# Went out and took some Pics of my Z



## Ruben (Oct 15, 2002)

My '03 350z, and another pic with my buddy's '03 350, with some G35c 19 inch wheels.


----------



## mzanubis (Feb 19, 2003)

very sweet... probly the best Z i've ever seen


----------



## 7875 (Apr 3, 2003)

I like yours Ruben but the black Z is _*stupid*_.


----------



## Ruben (Oct 15, 2002)

Thanks mzaunbis, I hope you're talking about mine. 

Irontom, yeah its sick. 

Couple more...


----------



## Z_Spool (Sep 27, 2003)

Have you thought about a front lip? It would look that much better with the front an inch or two lower. Very nice though, chrome wheels always look good on the Z33's for some reason.


----------



## NotAnotherHonda (Aug 7, 2003)

just plain badass


----------



## Dustin (Dec 14, 2003)

NotAnotherHonda said:


> just plain badass


couldnt have said it better myself.


----------



## Ruben (Oct 15, 2002)

Z_Spool said:


> Have you thought about a front lip? It would look that much better with the front an inch or two lower. Very nice though, chrome wheels always look good on the Z33's for some reason.

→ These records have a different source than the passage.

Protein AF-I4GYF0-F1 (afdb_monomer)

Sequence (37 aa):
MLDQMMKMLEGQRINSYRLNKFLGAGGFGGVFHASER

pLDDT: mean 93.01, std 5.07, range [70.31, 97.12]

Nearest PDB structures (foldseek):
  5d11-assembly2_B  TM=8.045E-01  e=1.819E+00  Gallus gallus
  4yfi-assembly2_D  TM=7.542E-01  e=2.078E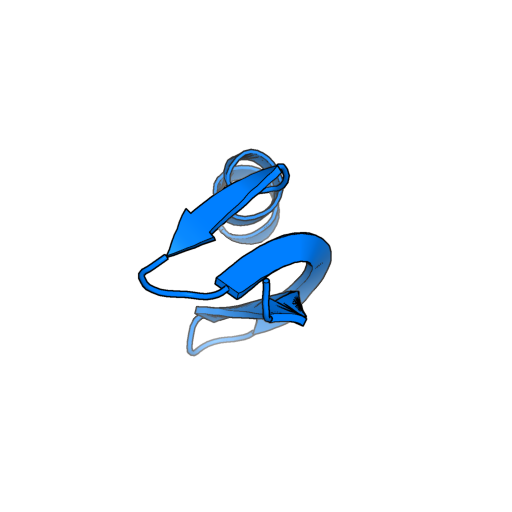+00  Homo sapiens
  4qd6-assembly2_B  TM=6.378E-01  e=6.021E+00  Homo sapiens
  7olv-assembly1_A  TM=5.677E-01  e=7.351E+00  Homo sapiens

Secondary structure (DSSP, 8-state):
-HHHHHHTTTT-EETTEEEEEEEEEETTEEEEEEEE-

Structure (mmCIF, N/CA/C/O backbone):
data_AF-I4GYF0-F1
#
_entry.id   AF-I4GYF0-F1
#
loop_
_atom_site.group_PDB
_atom_site.id
_atom_site.type_symbol
_atom_site.label_atom_id
_atom_site.label_alt_id
_atom_site.label_comp_id
_atom_site.label_asym_id
_atom_site.label_entity_id
_atom_site.label_seq_id
_atom_site.pdbx_PDB_ins_code
_atom_site.Cartn_x
_atom_site.Cartn_y
_atom_site.Cartn_z
_atom_site.occupancy
_atom_site.B_iso_or_equiv
_atom_site.auth_seq_id
_atom_site.auth_comp_id
_atom_site.auth_asym_id
_atom_site.auth_atom_id
_atom_site.pdbx_PDB_model_num
ATOM 1 N N . MET A 1 1 ? 10.977 2.553 -10.247 1.00 82.06 1 MET A N 1
ATOM 2 C CA . MET A 1 1 ? 10.427 3.931 -10.228 1.00 82.06 1 MET A CA 1
ATOM 3 C C . MET A 1 1 ? 9.007 3.947 -9.668 1.00 82.06 1 MET A C 1
ATOM 5 O O . MET A 1 1 ? 8.770 4.688 -8.723 1.00 82.06 1 MET A O 1
ATOM 9 N N . LEU A 1 2 ? 8.110 3.078 -10.158 1.00 87.94 2 LEU A N 1
ATOM 10 C CA . LEU A 1 2 ? 6.754 2.909 -9.615 1.00 87.94 2 LEU A CA 1
ATOM 11 C C . LEU A 1 2 ? 6.744 2.555 -8.118 1.00 87.94 2 LEU A C 1
ATOM 13 O O . LEU A 1 2 ? 6.057 3.218 -7.352 1.00 87.94 2 LEU A O 1
ATOM 17 N N . ASP A 1 3 ? 7.563 1.595 -7.682 1.00 90.56 3 ASP A N 1
ATOM 18 C CA . ASP A 1 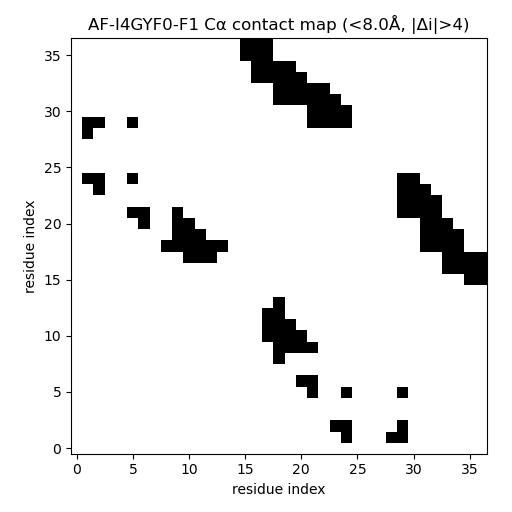3 ? 7.656 1.186 -6.271 1.00 90.56 3 ASP A CA 1
ATOM 19 C C . ASP A 1 3 ? 8.017 2.338 -5.336 1.00 90.56 3 ASP A C 1
ATOM 21 O O . ASP A 1 3 ? 7.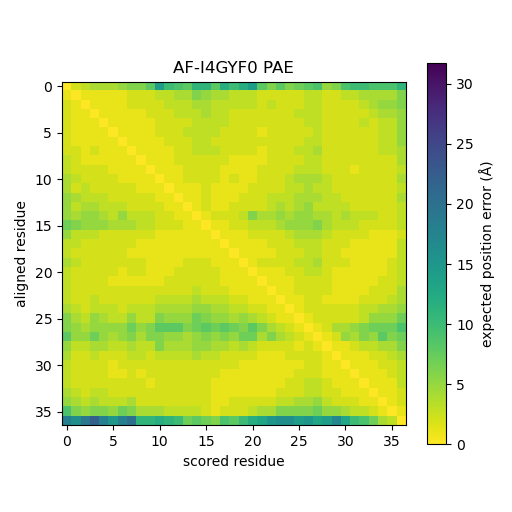451 2.471 -4.256 1.00 90.56 3 ASP A O 1
ATOM 25 N N . GLN A 1 4 ? 8.932 3.208 -5.763 1.00 91.25 4 GLN A N 1
ATOM 26 C CA . GLN A 1 4 ? 9.351 4.354 -4.964 1.00 91.25 4 GLN A CA 1
ATOM 27 C C . GLN A 1 4 ? 8.248 5.413 -4.885 1.00 91.25 4 GLN A C 1
ATOM 29 O O . GLN A 1 4 ? 8.013 5.950 -3.808 1.00 91.25 4 GLN A O 1
ATOM 34 N N . MET A 1 5 ? 7.534 5.673 -5.988 1.00 92.31 5 MET A N 1
ATOM 35 C CA . MET A 1 5 ? 6.358 6.551 -5.975 1.00 92.31 5 MET A CA 1
ATOM 36 C C . MET A 1 5 ? 5.250 6.002 -5.078 1.00 92.31 5 MET A C 1
ATOM 38 O O . MET A 1 5 ? 4.710 6.738 -4.259 1.00 92.31 5 MET A O 1
ATOM 42 N N . MET A 1 6 ? 4.935 4.713 -5.201 1.00 92.94 6 MET A N 1
ATOM 43 C CA .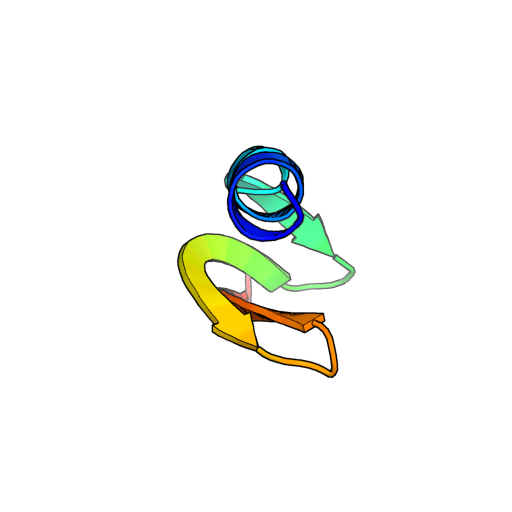 MET A 1 6 ? 3.875 4.078 -4.421 1.00 92.94 6 MET A CA 1
ATOM 4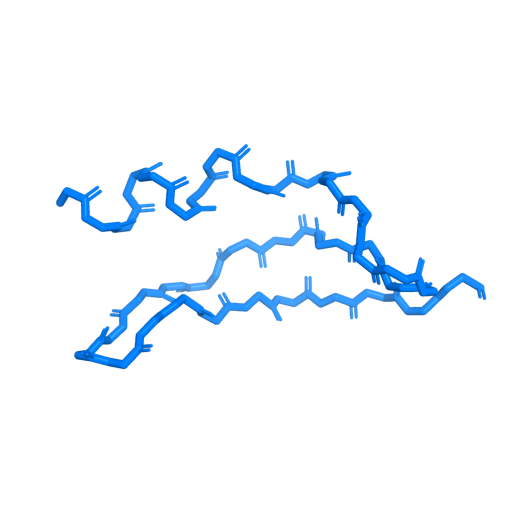4 C C . MET A 1 6 ? 4.227 4.051 -2.934 1.00 92.94 6 MET A C 1
ATOM 46 O O . MET A 1 6 ? 3.386 4.373 -2.101 1.00 92.94 6 MET A O 1
ATOM 50 N N . LYS A 1 7 ? 5.486 3.792 -2.577 1.00 94.38 7 LYS A N 1
ATOM 51 C CA . LYS A 1 7 ? 5.929 3.846 -1.180 1.00 94.38 7 LYS A CA 1
ATOM 52 C C . LYS A 1 7 ? 5.709 5.219 -0.529 1.00 94.38 7 LYS A C 1
ATOM 54 O O . LYS A 1 7 ? 5.408 5.275 0.656 1.00 94.38 7 LYS A O 1
ATOM 59 N N . MET A 1 8 ? 5.771 6.319 -1.286 1.00 95.25 8 MET A N 1
ATOM 60 C CA . MET A 1 8 ? 5.471 7.659 -0.750 1.00 95.25 8 MET A CA 1
ATOM 61 C C . MET A 1 8 ? 3.992 7.873 -0.387 1.00 95.25 8 MET A C 1
ATOM 63 O O . MET A 1 8 ? 3.660 8.867 0.256 1.00 95.25 8 MET A O 1
ATOM 67 N N . LEU A 1 9 ? 3.101 6.960 -0.780 1.00 94.25 9 LEU A N 1
ATOM 68 C CA . LEU A 1 9 ? 1.689 6.986 -0.400 1.00 94.25 9 LEU A CA 1
ATOM 69 C C . LEU A 1 9 ? 1.430 6.287 0.946 1.00 94.25 9 LEU A C 1
ATOM 71 O O . LEU A 1 9 ? 0.316 6.377 1.465 1.00 94.25 9 LEU A O 1
ATOM 75 N N . GLU A 1 10 ? 2.426 5.613 1.539 1.00 95.75 10 GLU A N 1
ATOM 76 C CA . GLU A 1 10 ? 2.313 5.090 2.905 1.00 95.75 10 GLU A CA 1
ATOM 77 C C . GLU A 1 10 ? 1.918 6.213 3.880 1.00 95.75 10 GLU A C 1
ATOM 79 O O . GLU A 1 10 ? 2.428 7.330 3.852 1.00 95.75 10 GLU A O 1
ATOM 84 N N . GLY A 1 11 ? 0.970 5.915 4.756 1.00 94.44 11 GLY A N 1
ATOM 85 C CA . GLY A 1 11 ? 0.384 6.840 5.713 1.00 94.44 11 GLY A CA 1
ATOM 86 C C . GLY A 1 11 ? -0.782 7.667 5.171 1.00 94.44 11 GLY A C 1
ATOM 87 O O . GLY A 1 11 ? -1.554 8.171 5.994 1.00 94.44 11 GLY A O 1
ATOM 88 N N . GLN A 1 12 ? -0.952 7.774 3.847 1.00 96.06 12 GLN A N 1
ATOM 89 C CA . GLN A 1 12 ? -2.077 8.495 3.250 1.00 96.06 12 GLN A CA 1
ATOM 90 C C . GLN A 1 12 ? -3.402 7.762 3.465 1.00 96.06 12 GLN A C 1
ATOM 92 O O . GLN A 1 12 ? -3.460 6.548 3.689 1.00 96.06 12 GLN A O 1
ATOM 97 N N . ARG A 1 13 ? -4.490 8.530 3.409 1.00 95.25 13 ARG A N 1
ATOM 98 C CA . ARG A 1 13 ? -5.849 8.024 3.564 1.00 95.25 13 ARG A CA 1
ATOM 99 C C . ARG A 1 13 ? -6.566 8.074 2.224 1.00 95.25 13 ARG A C 1
ATOM 101 O O . ARG A 1 13 ? -6.599 9.118 1.582 1.00 95.25 13 ARG A O 1
ATOM 108 N N . ILE A 1 14 ? -7.166 6.954 1.844 1.00 93.44 14 ILE A N 1
ATOM 109 C CA . ILE A 1 14 ? -8.041 6.842 0.683 1.00 93.44 14 ILE A CA 1
ATOM 110 C C . ILE A 1 14 ? -9.393 6.371 1.210 1.00 93.44 14 ILE A C 1
ATOM 112 O O . ILE A 1 14 ? -9.525 5.253 1.708 1.00 93.44 14 ILE A O 1
ATOM 116 N N . ASN A 1 15 ? -10.398 7.246 1.142 1.00 93.56 15 ASN A N 1
ATOM 117 C CA . ASN A 1 15 ? -11.714 7.026 1.749 1.00 93.56 15 ASN A CA 1
ATOM 118 C C . ASN A 1 15 ? -11.603 6.657 3.246 1.00 93.56 15 ASN A C 1
ATOM 120 O O . ASN A 1 15 ? -11.007 7.390 4.043 1.00 93.56 15 ASN A O 1
ATOM 124 N N . SER A 1 16 ? -12.173 5.521 3.650 1.00 95.06 16 SER A N 1
ATOM 125 C CA . SER A 1 16 ? -12.134 5.015 5.027 1.00 95.06 16 SER A CA 1
ATOM 126 C C . SER A 1 16 ? -10.837 4.284 5.381 1.00 95.06 16 SER A C 1
ATOM 128 O O . SER A 1 16 ? -10.602 4.017 6.556 1.00 95.06 16 SER A O 1
ATOM 130 N N . TYR A 1 17 ? -9.969 4.013 4.404 1.00 95.94 17 TYR A N 1
ATOM 131 C CA . TYR A 1 17 ? -8.761 3.218 4.598 1.00 95.94 17 TYR A CA 1
ATOM 132 C C . TYR A 1 17 ? -7.518 4.088 4.738 1.00 95.94 17 TYR A C 1
ATOM 134 O O . TYR A 1 17 ? -7.309 5.040 3.982 1.00 95.94 17 TYR A O 1
ATOM 142 N N . ARG A 1 18 ? -6.643 3.719 5.674 1.00 96.38 18 ARG A N 1
ATOM 143 C CA . ARG A 1 18 ? -5.275 4.236 5.757 1.00 96.38 18 ARG A CA 1
ATOM 144 C C . ARG A 1 18 ? -4.314 3.230 5.141 1.00 96.38 18 ARG A C 1
ATOM 146 O O . ARG A 1 18 ? -4.319 2.061 5.523 1.00 96.38 18 ARG A O 1
ATOM 153 N N . LEU A 1 19 ? -3.470 3.688 4.223 1.00 96.56 19 LEU A N 1
ATOM 154 C CA . LEU A 1 19 ? -2.405 2.879 3.640 1.00 96.56 19 LEU A CA 1
ATOM 155 C C . LEU A 1 19 ? -1.288 2.734 4.677 1.00 96.56 19 LEU A C 1
ATOM 157 O O . LEU A 1 19 ? -0.537 3.672 4.904 1.00 96.56 19 LEU A O 1
ATOM 161 N N . ASN A 1 20 ? -1.185 1.599 5.362 1.00 96.38 20 ASN A N 1
ATOM 162 C CA . ASN A 1 20 ? -0.243 1.450 6.476 1.00 96.38 20 ASN A CA 1
ATOM 163 C C . ASN A 1 20 ? 1.160 1.077 6.009 1.00 96.38 20 ASN A C 1
ATOM 165 O O . ASN A 1 20 ? 2.140 1.581 6.552 1.00 96.38 20 ASN A O 1
ATOM 169 N N . LYS A 1 21 ? 1.250 0.157 5.043 1.00 97.12 21 LYS A N 1
ATOM 170 C CA . LYS A 1 21 ? 2.524 -0.359 4.545 1.00 97.12 21 LYS A CA 1
ATOM 171 C C . LYS A 1 21 ? 2.417 -0.772 3.084 1.00 97.12 21 LYS A C 1
ATOM 173 O O . LYS A 1 21 ? 1.533 -1.541 2.723 1.00 97.12 21 LYS A O 1
ATOM 178 N N . PHE A 1 22 ? 3.335 -0.302 2.264 1.00 96.38 22 PHE A N 1
ATOM 179 C CA . PHE A 1 22 ? 3.550 -0.704 0.891 1.00 96.38 22 PHE A CA 1
ATOM 180 C C . PHE A 1 22 ? 4.268 -2.054 0.855 1.00 96.38 22 PHE A C 1
ATOM 182 O O . PHE A 1 22 ? 5.278 -2.264 1.533 1.00 96.38 22 PHE A O 1
ATOM 189 N N . LEU A 1 23 ? 3.722 -2.986 0.076 1.00 95.62 23 LEU A N 1
ATOM 190 C CA . LEU A 1 23 ? 4.218 -4.360 -0.017 1.00 95.62 23 LEU A CA 1
ATOM 191 C C . LEU A 1 23 ? 4.981 -4.624 -1.319 1.00 95.62 23 LEU A C 1
ATOM 193 O O . LEU A 1 23 ? 5.814 -5.524 -1.358 1.00 95.62 23 LEU A O 1
ATOM 197 N N . GLY A 1 24 ? 4.728 -3.834 -2.360 1.00 94.94 24 GLY A N 1
ATOM 198 C CA . GLY A 1 24 ? 5.379 -3.955 -3.662 1.00 94.94 24 GLY A CA 1
ATOM 199 C C . GLY A 1 24 ? 4.466 -3.490 -4.790 1.00 94.94 24 GLY A C 1
ATOM 200 O O . GLY A 1 24 ? 3.261 -3.313 -4.587 1.00 94.94 24 GLY A O 1
ATOM 201 N N . ALA A 1 25 ? 5.030 -3.270 -5.977 1.00 93.88 25 ALA A N 1
ATOM 202 C CA . ALA A 1 25 ? 4.262 -2.948 -7.174 1.00 93.88 25 ALA A CA 1
ATOM 203 C C . ALA A 1 25 ? 4.442 -3.998 -8.278 1.00 93.88 25 ALA A C 1
ATOM 205 O O . ALA A 1 25 ? 5.482 -4.641 -8.400 1.00 93.88 25 ALA A O 1
ATOM 206 N N . GLY A 1 26 ? 3.397 -4.160 -9.087 1.00 89.75 26 GLY A N 1
ATOM 207 C CA . GLY A 1 26 ? 3.393 -4.950 -10.316 1.00 89.75 26 GLY A CA 1
ATOM 208 C C . GLY A 1 26 ? 2.955 -4.105 -11.512 1.00 89.75 26 GLY A C 1
ATOM 2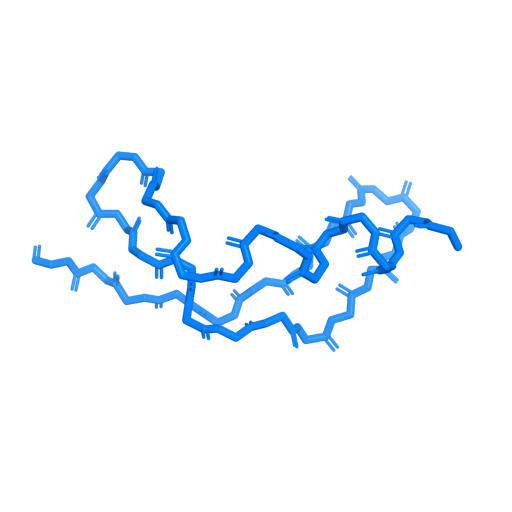09 O O . GLY A 1 26 ? 2.746 -2.899 -11.392 1.00 89.75 26 GLY A O 1
ATOM 210 N N . GLY A 1 27 ? 2.755 -4.743 -12.669 1.00 88.25 27 GLY A N 1
ATOM 211 C CA . GLY A 1 27 ? 2.405 -4.052 -13.922 1.00 88.25 27 GLY A CA 1
ATOM 212 C C . GLY A 1 27 ? 1.109 -3.227 -13.886 1.00 88.25 27 GLY A C 1
ATOM 213 O O . GLY A 1 27 ? 0.918 -2.372 -14.743 1.00 88.25 27 GLY A O 1
ATOM 214 N N . PHE A 1 28 ? 0.244 -3.444 -12.891 1.00 85.44 28 PHE A N 1
ATOM 215 C CA . PHE A 1 28 ? -1.040 -2.751 -12.739 1.00 85.44 28 PHE A CA 1
ATOM 216 C C . PHE A 1 28 ? -1.075 -1.720 -11.601 1.00 85.44 28 PHE A C 1
ATOM 218 O O . PHE A 1 28 ? -2.028 -0.951 -11.517 1.00 85.44 28 PHE A O 1
ATOM 225 N N . GLY A 1 29 ? -0.068 -1.679 -10.722 1.00 90.12 29 GLY A N 1
ATOM 226 C CA . GLY A 1 29 ? -0.067 -0.765 -9.579 1.00 90.12 29 GLY A CA 1
ATOM 227 C C . GLY A 1 29 ? 0.628 -1.313 -8.337 1.00 90.12 29 GLY A C 1
ATOM 228 O O . GLY A 1 29 ? 1.317 -2.330 -8.388 1.00 90.12 29 GLY A O 1
ATOM 229 N N . GLY A 1 30 ? 0.453 -0.601 -7.221 1.00 93.50 30 GLY A N 1
ATOM 230 C CA . GLY A 1 30 ? 1.026 -0.930 -5.917 1.00 93.50 30 GLY A CA 1
ATOM 231 C C . GLY A 1 30 ? 0.046 -1.649 -4.993 1.00 93.50 30 GLY A C 1
ATOM 232 O O . GLY A 1 30 ? -1.131 -1.299 -4.938 1.00 93.50 30 GLY A O 1
ATOM 233 N N . VAL A 1 31 ? 0.542 -2.619 -4.231 1.00 95.12 31 VAL A N 1
ATOM 234 C CA . VAL A 1 31 ? -0.212 -3.308 -3.181 1.00 95.12 31 VAL A CA 1
ATOM 235 C C . VAL A 1 31 ? 0.164 -2.722 -1.827 1.00 95.12 31 VAL A C 1
ATOM 237 O O . VAL A 1 31 ? 1.345 -2.582 -1.497 1.00 95.12 31 VAL A O 1
ATOM 240 N N . PHE A 1 32 ? -0.850 -2.412 -1.022 1.00 96.88 32 PHE A N 1
ATOM 241 C CA . PHE A 1 32 ? -0.683 -1.895 0.330 1.00 96.88 32 PHE A CA 1
ATOM 242 C C . PHE A 1 32 ? -1.428 -2.774 1.327 1.00 96.88 32 PHE A C 1
ATOM 244 O O . PHE A 1 32 ? -2.568 -3.168 1.096 1.00 96.88 32 PHE A O 1
ATOM 251 N N . HIS A 1 33 ? -0.806 -3.013 2.475 1.00 96.62 33 HIS A N 1
ATOM 252 C CA . HIS A 1 33 ? -1.535 -3.361 3.681 1.00 96.62 33 HIS A CA 1
ATOM 253 C C . HIS A 1 33 ? -2.242 -2.100 4.188 1.00 96.62 33 HIS A C 1
ATOM 255 O O . HIS A 1 33 ? -1.589 -1.093 4.484 1.00 96.62 33 HIS A O 1
ATOM 261 N N . ALA A 1 34 ? -3.566 -2.152 4.288 1.00 96.81 34 ALA A N 1
ATOM 262 C CA . ALA A 1 34 ? -4.399 -1.037 4.708 1.00 96.81 34 ALA A CA 1
ATOM 263 C C . ALA A 1 34 ? -5.314 -1.455 5.859 1.00 96.81 34 ALA A C 1
ATOM 265 O O . ALA A 1 34 ? -5.694 -2.617 5.967 1.00 96.81 34 ALA A O 1
ATOM 266 N N . SER A 1 35 ? -5.656 -0.502 6.719 1.00 96.44 35 SER A N 1
ATOM 267 C CA . SER A 1 35 ? -6.656 -0.697 7.768 1.00 96.44 35 SER A CA 1
ATOM 268 C C . SER A 1 35 ? -7.790 0.284 7.559 1.00 96.44 35 SER A C 1
ATOM 270 O O . SER A 1 35 ? -7.556 1.471 7.308 1.00 96.44 35 SER A O 1
ATOM 272 N N . GLU A 1 36 ? -9.007 -0.219 7.689 1.00 94.44 36 GLU A N 1
ATOM 273 C CA . GLU A 1 36 ? -10.189 0.613 7.837 1.00 94.44 36 GLU A CA 1
ATOM 274 C C . GLU A 1 36 ? -10.133 1.311 9.199 1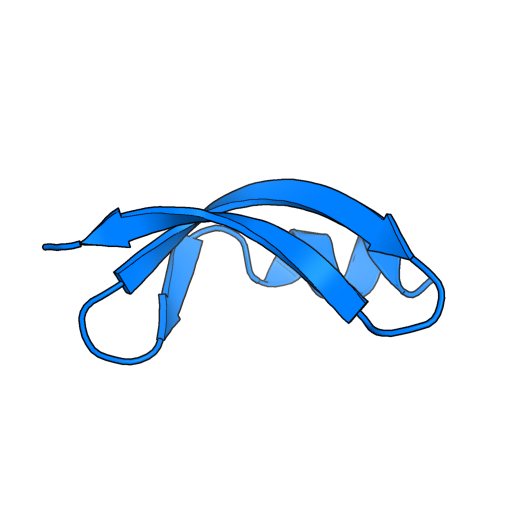.00 94.44 36 GLU A C 1
ATOM 276 O O . GLU A 1 36 ? -9.593 0.764 10.167 1.00 94.44 36 GLU A O 1
ATOM 281 N N . ARG A 1 37 ? -10.604 2.553 9.245 1.00 70.31 37 ARG A N 1
ATOM 282 C CA . ARG A 1 37 ? -10.797 3.273 10.500 1.00 70.31 37 ARG A CA 1
ATOM 283 C C . ARG A 1 37 ? -12.214 3.091 11.004 1.00 70.31 37 ARG A C 1
ATOM 285 O O . ARG A 1 37 ? -13.123 3.152 10.149 1.00 70.31 37 ARG A O 1
#

Mean predicted aligned e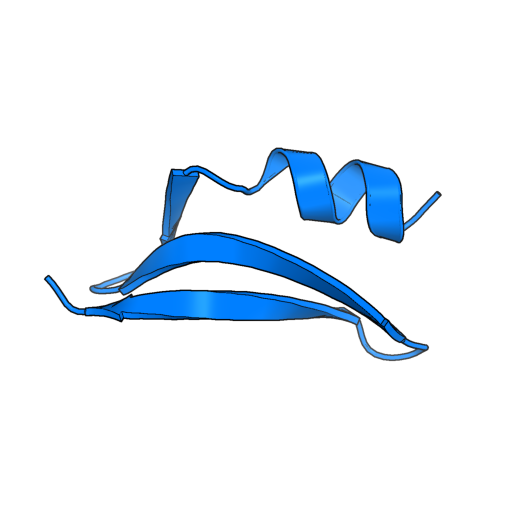rror: 2.8 Å

Solvent-accessible surface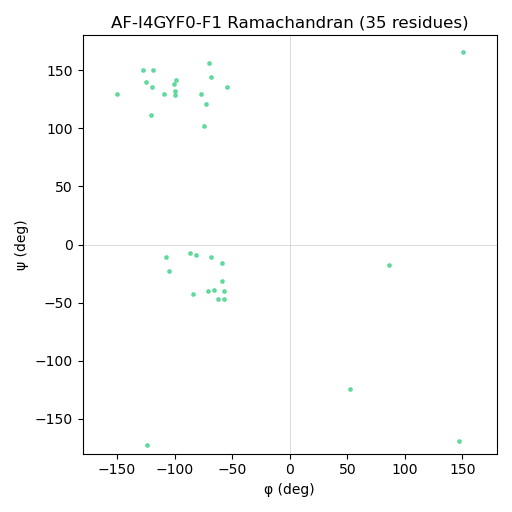 area (backbone atoms only — not comparable to full-atom values): 2258 Å² total; per-residue (Å²): 109,66,51,61,59,48,49,70,46,45,70,39,70,59,90,64,29,34,29,67,38,64,76,50,56,59,102,89,48,68,46,62,50,62,45,76,114

Radius of gyration: 9.55 Å; Cα contacts (8 Å, |Δi|>4): 60; chains: 1; bounding box: 23×13×24 Å

Organism: NCBI:txid1160283

Foldseek 3Di:
DQQVVQQVQAQPDDPQKHQPGWDGADPVHTDGDIDGD

I'm looking at lips now, I photochopped one on a couple of days ago, and now I NEEEEEEED one!


----------



## wickedsr20 (Aug 8, 2002)

Both cars look absolutely beautiful. I'd be proud to sport either one.


----------



## Uni (May 25, 2004)

Dope shit

That shit looks mean


----------



## Nismo_NOR (Aug 12, 2004)

Very nice. I usually don't like white cars, but that was nice.


----------